Should you need even more customization for a specific type, you are better off writing the JSON instance(s) for that type(s) by hand. The derived instances are mere convenience. For us they cover ~80% of the cases and the rest are specially handcrafted instances due to very specific (de)serialization requirements or limitations of the current derivation process.
Using annotations for that kind of customization is surely not ideal and defeats one of the advantages of typeclasses as you cannot retroactively add annotations to types that you don't own. Deriving instances for such types without any customized configuration works fine, however. The use of annotations here for customizing the derived instances is more of an old wart that is hopefully removed in the future.
A case that comes up every now and then is the need to add one or more computed val
s of a case class or object
to the JSON representation that are not part of the constructor. A solution that can be applied in these and
similar cases without having to skip the derived instance completely is this:
case class X(a: Int, b: String) {
val c = a * 10
}
object X {
private val _json = deriveJSON[X]
implicit val json = new JSON[X] {
def read(j: JValue) = _json.read(j)
def write(x: X) = _json.write(x) ++ JField("c", toJValue(x.c))
}
}
Here are some common pitfalls that you might encounter with the current derived instances.

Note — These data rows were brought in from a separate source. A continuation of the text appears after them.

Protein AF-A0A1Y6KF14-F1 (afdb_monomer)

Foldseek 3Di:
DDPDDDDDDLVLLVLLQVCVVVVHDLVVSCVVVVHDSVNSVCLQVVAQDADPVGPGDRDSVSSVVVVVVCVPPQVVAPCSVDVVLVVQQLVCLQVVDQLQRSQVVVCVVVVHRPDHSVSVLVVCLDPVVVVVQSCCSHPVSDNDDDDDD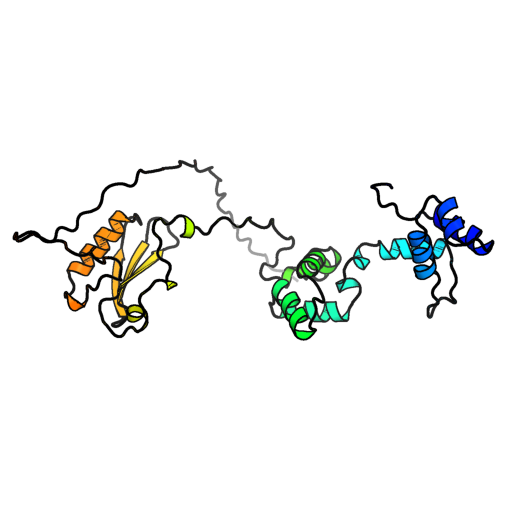DPDDDPVVPDPPDDDPVPFDPVLVVLPAAQDWDWDWDDDPDPQWIWIWIAISNVRDIDIDIDSDPDPVVVVVVVVVVLVVDDPSNNDPRDDDDDDDDDDDDDDDDDDDPDDDDDDDDPPPDDDDDDDDDPDDDDDDDDDDDDDD

Solvent-accessible surface area (backbone atoms only — not comparable to full-atom values): 18726 Å² total; per-residue (Å²): 134,79,96,66,94,74,77,87,49,63,67,57,35,44,49,52,44,51,44,48,72,73,68,49,50,58,59,57,52,12,62,78,66,78,45,58,42,69,56,50,52,52,51,47,65,70,48,25,59,60,50,102,91,39,94,44,54,75,50,38,69,60,44,44,53,51,53,50,56,55,63,39,77,63,59,71,35,67,53,69,72,32,62,68,62,33,49,54,52,50,54,44,22,66,74,66,41,48,53,60,54,51,26,52,48,48,19,64,81,67,76,42,80,77,50,54,32,65,59,50,49,58,43,33,64,28,75,70,34,47,75,72,46,45,29,63,38,40,101,78,49,49,81,60,88,70,81,79,76,72,88,66,78,60,79,71,76,73,47,78,90,68,78,59,80,86,75,56,62,70,69,72,75,67,41,80,58,65,20,44,68,46,79,46,74,53,72,56,97,55,86,69,49,37,35,42,37,36,37,28,69,49,82,61,53,69,50,80,42,84,41,80,63,87,50,66,68,62,47,52,53,52,49,55,58,56,54,68,76,50,61,75,74,53,54,45,74,70,89,81,80,78,78,81,80,86,77,89,82,83,90,75,97,72,82,90,71,88,74,80,87,85,84,78,86,84,82,82,78,85,72,83,82,78,85,72,83,78,84,77,84,85,86,79,86,78,81,82,81,83,88,78,134

Structure (mmCIF, N/CA/C/O backbone):
data_AF-A0A1Y6KF14-F1
#
_entry.id   AF-A0A1Y6KF14-F1
#
loop_
_atom_site.group_PDB
_atom_site.id
_atom_site.type_symbol
_atom_site.label_atom_id
_atom_site.label_alt_id
_atom_site.label_comp_id
_atom_site.label_asym_id
_atom_site.label_entity_id
_atom_site.label_seq_id
_atom_site.pdbx_PDB_ins_code
_atom_site.Cartn_x
_atom_site.Cartn_y
_atom_site.Cartn_z
_atom_site.occupancy
_atom_site.B_iso_or_equiv
_atom_site.auth_seq_id
_atom_site.auth_comp_id
_atom_site.auth_asym_id
_atom_site.auth_atom_id
_atom_site.pdbx_PDB_model_num
ATOM 1 N N . MET A 1 1 ? 32.712 15.476 -9.158 1.00 46.41 1 MET A N 1
ATOM 2 C CA . MET A 1 1 ? 31.758 14.548 -9.815 1.00 46.41 1 MET A CA 1
ATOM 3 C C . MET A 1 1 ? 30.341 15.034 -9.540 1.00 46.41 1 MET A C 1
ATOM 5 O O . MET A 1 1 ? 29.925 15.042 -8.389 1.00 46.41 1 MET A O 1
ATOM 9 N N . GLY A 1 2 ? 29.672 15.563 -10.568 1.00 49.94 2 GLY A N 1
ATOM 10 C CA . GLY A 1 2 ? 28.471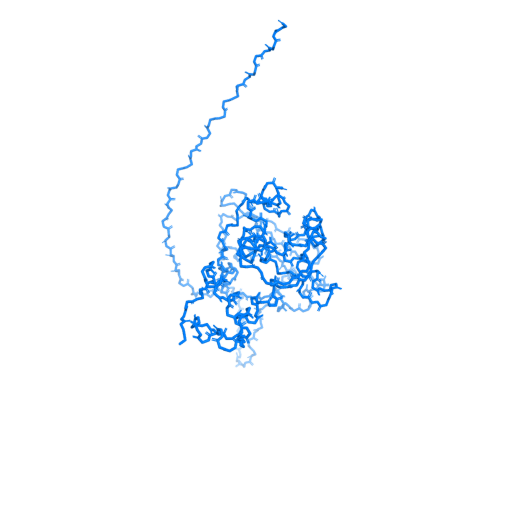 16.398 -10.446 1.00 49.94 2 GLY A CA 1
ATOM 11 C C . GLY A 1 2 ? 27.257 15.708 -9.815 1.00 49.94 2 GLY A C 1
ATOM 12 O O . GLY A 1 2 ? 26.933 14.567 -10.131 1.00 49.94 2 GLY A O 1
ATOM 13 N N . GLN A 1 3 ? 26.555 16.446 -8.952 1.00 53.56 3 GLN A N 1
ATOM 14 C CA . GLN A 1 3 ? 25.342 16.022 -8.237 1.00 53.56 3 GLN A CA 1
ATOM 15 C C . GLN A 1 3 ? 24.071 15.985 -9.116 1.00 53.56 3 GLN A C 1
ATOM 17 O O . GLN A 1 3 ? 22.977 15.726 -8.619 1.00 53.56 3 GLN A O 1
ATOM 22 N N . CYS A 1 4 ? 24.196 16.200 -10.429 1.00 55.81 4 CYS A N 1
ATOM 23 C CA . CYS A 1 4 ? 23.076 16.250 -11.365 1.00 55.81 4 CYS A CA 1
ATOM 24 C C . CYS A 1 4 ? 23.170 15.111 -12.387 1.00 55.81 4 CYS A C 1
ATOM 26 O O . CYS A 1 4 ? 24.066 15.066 -13.228 1.00 55.81 4 CYS A O 1
ATOM 28 N N . TYR A 1 5 ? 22.212 14.185 -12.340 1.00 68.62 5 TYR A N 1
ATOM 29 C CA . TYR A 1 5 ? 22.087 13.117 -13.329 1.00 68.62 5 TYR A CA 1
ATOM 30 C C . TYR A 1 5 ? 21.537 13.667 -14.657 1.00 68.62 5 TYR A C 1
ATOM 32 O O . TYR A 1 5 ? 20.329 13.843 -14.819 1.00 68.62 5 TYR A O 1
ATOM 40 N N . GLY A 1 6 ? 22.428 13.929 -15.618 1.00 81.38 6 GLY A N 1
ATOM 41 C CA . GLY A 1 6 ? 22.076 14.356 -16.976 1.00 81.38 6 GLY A CA 1
ATOM 42 C C . GLY A 1 6 ? 21.922 13.181 -17.948 1.00 81.38 6 GLY A C 1
ATOM 43 O O . GLY A 1 6 ? 22.818 12.342 -18.068 1.00 81.38 6 GLY A O 1
ATOM 44 N N . GLN A 1 7 ? 20.809 13.124 -18.688 1.00 87.00 7 GLN A N 1
ATOM 45 C CA . GLN A 1 7 ? 20.662 12.187 -19.813 1.00 87.00 7 GLN A CA 1
ATOM 46 C C . GLN A 1 7 ? 21.634 12.545 -20.945 1.00 87.00 7 GLN A C 1
ATOM 48 O O . GLN A 1 7 ? 22.012 13.705 -21.086 1.00 87.00 7 GLN A O 1
ATOM 53 N N . LEU A 1 8 ? 22.013 11.562 -21.769 1.00 92.19 8 LEU A N 1
ATOM 54 C CA . LEU A 1 8 ? 22.683 11.854 -23.039 1.00 92.19 8 LEU A CA 1
ATOM 55 C C . LEU A 1 8 ? 21.706 12.607 -23.951 1.00 92.19 8 LEU A C 1
ATOM 57 O O . LEU A 1 8 ? 20.539 12.213 -24.071 1.00 92.19 8 LEU A O 1
ATOM 61 N N . SER A 1 9 ? 22.176 13.675 -24.572 1.00 93.44 9 SER A N 1
ATOM 62 C CA . SER A 1 9 ? 21.494 14.433 -25.616 1.00 93.44 9 SER A CA 1
ATOM 63 C C . SER A 1 9 ? 21.624 13.737 -26.974 1.00 93.44 9 SER A C 1
ATOM 65 O O . SER A 1 9 ? 22.414 12.808 -27.145 1.00 93.44 9 SER A O 1
ATOM 67 N N . LEU A 1 10 ? 20.851 14.187 -27.967 1.00 94.75 10 LEU A N 1
ATOM 68 C CA . LEU A 1 10 ? 21.003 13.696 -29.338 1.00 94.75 10 LEU A CA 1
ATOM 69 C C . LEU A 1 10 ? 22.399 14.019 -29.895 1.00 94.75 10 LEU A C 1
ATOM 71 O O . LEU A 1 10 ? 22.994 13.168 -30.546 1.00 94.75 10 LEU A O 1
ATOM 75 N N . ARG A 1 11 ? 22.942 15.207 -29.590 1.00 95.62 11 ARG A N 1
ATOM 76 C CA . ARG A 1 11 ? 24.290 15.620 -30.016 1.00 95.62 11 ARG A CA 1
ATOM 77 C C . ARG A 1 11 ? 25.360 14.672 -29.480 1.00 95.62 11 ARG A C 1
ATOM 79 O O . ARG A 1 11 ? 26.131 14.135 -30.261 1.00 95.62 11 ARG A O 1
ATOM 86 N N . GLU A 1 12 ? 25.328 14.377 -28.181 1.00 94.69 12 GLU A N 1
ATOM 87 C CA . GLU A 1 12 ? 26.256 13.409 -27.578 1.00 94.69 12 GLU A CA 1
ATOM 88 C C . GLU A 1 12 ? 26.091 12.012 -28.189 1.00 94.69 12 GLU A C 1
ATOM 90 O O . GLU A 1 12 ? 27.075 11.320 -28.406 1.00 94.69 12 GLU A O 1
ATOM 95 N N . ARG A 1 13 ? 24.866 11.585 -28.525 1.00 96.06 13 ARG A N 1
ATOM 96 C CA . ARG A 1 13 ? 24.652 10.298 -29.208 1.00 96.06 13 ARG A CA 1
ATOM 97 C C . ARG A 1 13 ? 25.252 10.258 -30.610 1.00 96.06 13 ARG A C 1
ATOM 99 O O . ARG A 1 13 ? 25.753 9.202 -30.989 1.00 96.06 13 ARG A O 1
ATOM 106 N N . ILE A 1 14 ? 25.174 11.356 -31.364 1.00 96.69 14 ILE A N 1
ATOM 107 C CA . ILE A 1 14 ? 25.794 11.483 -32.692 1.00 96.69 14 ILE A CA 1
ATOM 108 C C . ILE A 1 14 ? 27.314 11.409 -32.562 1.00 96.69 14 ILE A C 1
ATOM 110 O O . ILE A 1 14 ? 27.956 10.685 -33.318 1.00 96.69 14 ILE A O 1
ATOM 114 N N . GLU A 1 15 ? 27.872 12.078 -31.560 1.00 95.88 15 GLU A N 1
ATOM 115 C CA . GLU A 1 15 ? 29.313 12.087 -31.322 1.00 95.88 15 GLU A CA 1
ATOM 116 C C . GLU A 1 15 ? 29.842 10.714 -30.888 1.00 95.88 15 GLU A C 1
ATOM 118 O O . GLU A 1 15 ? 30.853 10.247 -31.404 1.00 95.88 15 GLU A O 1
ATOM 123 N N . ILE A 1 16 ? 29.094 9.993 -30.040 1.00 95.88 16 ILE A N 1
ATOM 124 C CA . ILE A 1 16 ? 29.392 8.588 -29.712 1.00 95.88 16 ILE A CA 1
ATOM 125 C C . ILE A 1 16 ? 29.470 7.738 -30.983 1.00 95.88 16 ILE A C 1
ATOM 127 O O . ILE A 1 16 ? 30.339 6.880 -31.075 1.00 95.88 16 ILE A O 1
ATOM 131 N N . TYR A 1 17 ? 28.568 7.942 -31.948 1.00 95.81 17 TYR A N 1
ATOM 132 C CA . TYR A 1 17 ? 28.575 7.174 -33.194 1.00 95.81 17 TYR A CA 1
ATOM 133 C C . TYR A 1 17 ? 29.797 7.479 -34.055 1.00 95.81 17 TYR A C 1
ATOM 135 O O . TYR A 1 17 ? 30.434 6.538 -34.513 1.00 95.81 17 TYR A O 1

Please note that the default values from case class constructors are obtained only once. In other words, only a single default value is obtained for each field once when reflecting on the case class constructor arguments. This is by design but can trip you up if you're using "dynamic" default values, (e.g. x: DateTime = new DateTime()). We generally discourage doing that. Case class constructors should be pure functions.
- json4s
- sphere-util
- cats
- joda-time
- slf4j
Apache 2.0 license.
The basic typeclass-based functionality of this library outside of the io.sphere.json.generic
package
is mostly just a repetition of what most other typeclass-based JSON implementations are doing, it has the
most in common with lift-json-scalaz
due to sharing the approach to error-acumulation provided by scalaz's
Validation data type and its applicative instance.
A lot has happened in the Scala JSON landscape since this project was initially created internally and there are now plenty of options to choose from, many of which are very similar. For that reason, it is worth mentioning some other projects that you might want to evaluate:
-
circe: Typeclasses and deriving instances with shapeless which are very similar to sphere-json, also based on cats.
-
lift-json-scalaz: Typeclasses and some utility functions on top of lift-json that integrate with some parts of scalaz.
-
sjson: Provides reflection and typeclass-based serialization as two alternatives. Also comes with generic functions for deriving typeclass instances for case classes.
-
argonaut: Also using typeclasses. Very well integrated with scalaz, includes a zipper, (partial) lenses and much more.
-
play-json: Since version 2.0/2.1, typeclasses and macros for deriving instances which are very similar to sphere-json.
-
spray-json: Yet again typeclasses and generic functions for deriving instances for case classes. Also very similar to sphere-json.
-
salat: Not primarily for JSON but focused on getting case class instances in and out of MongoDB. JSON serialization is an additional feature. No typeclasses.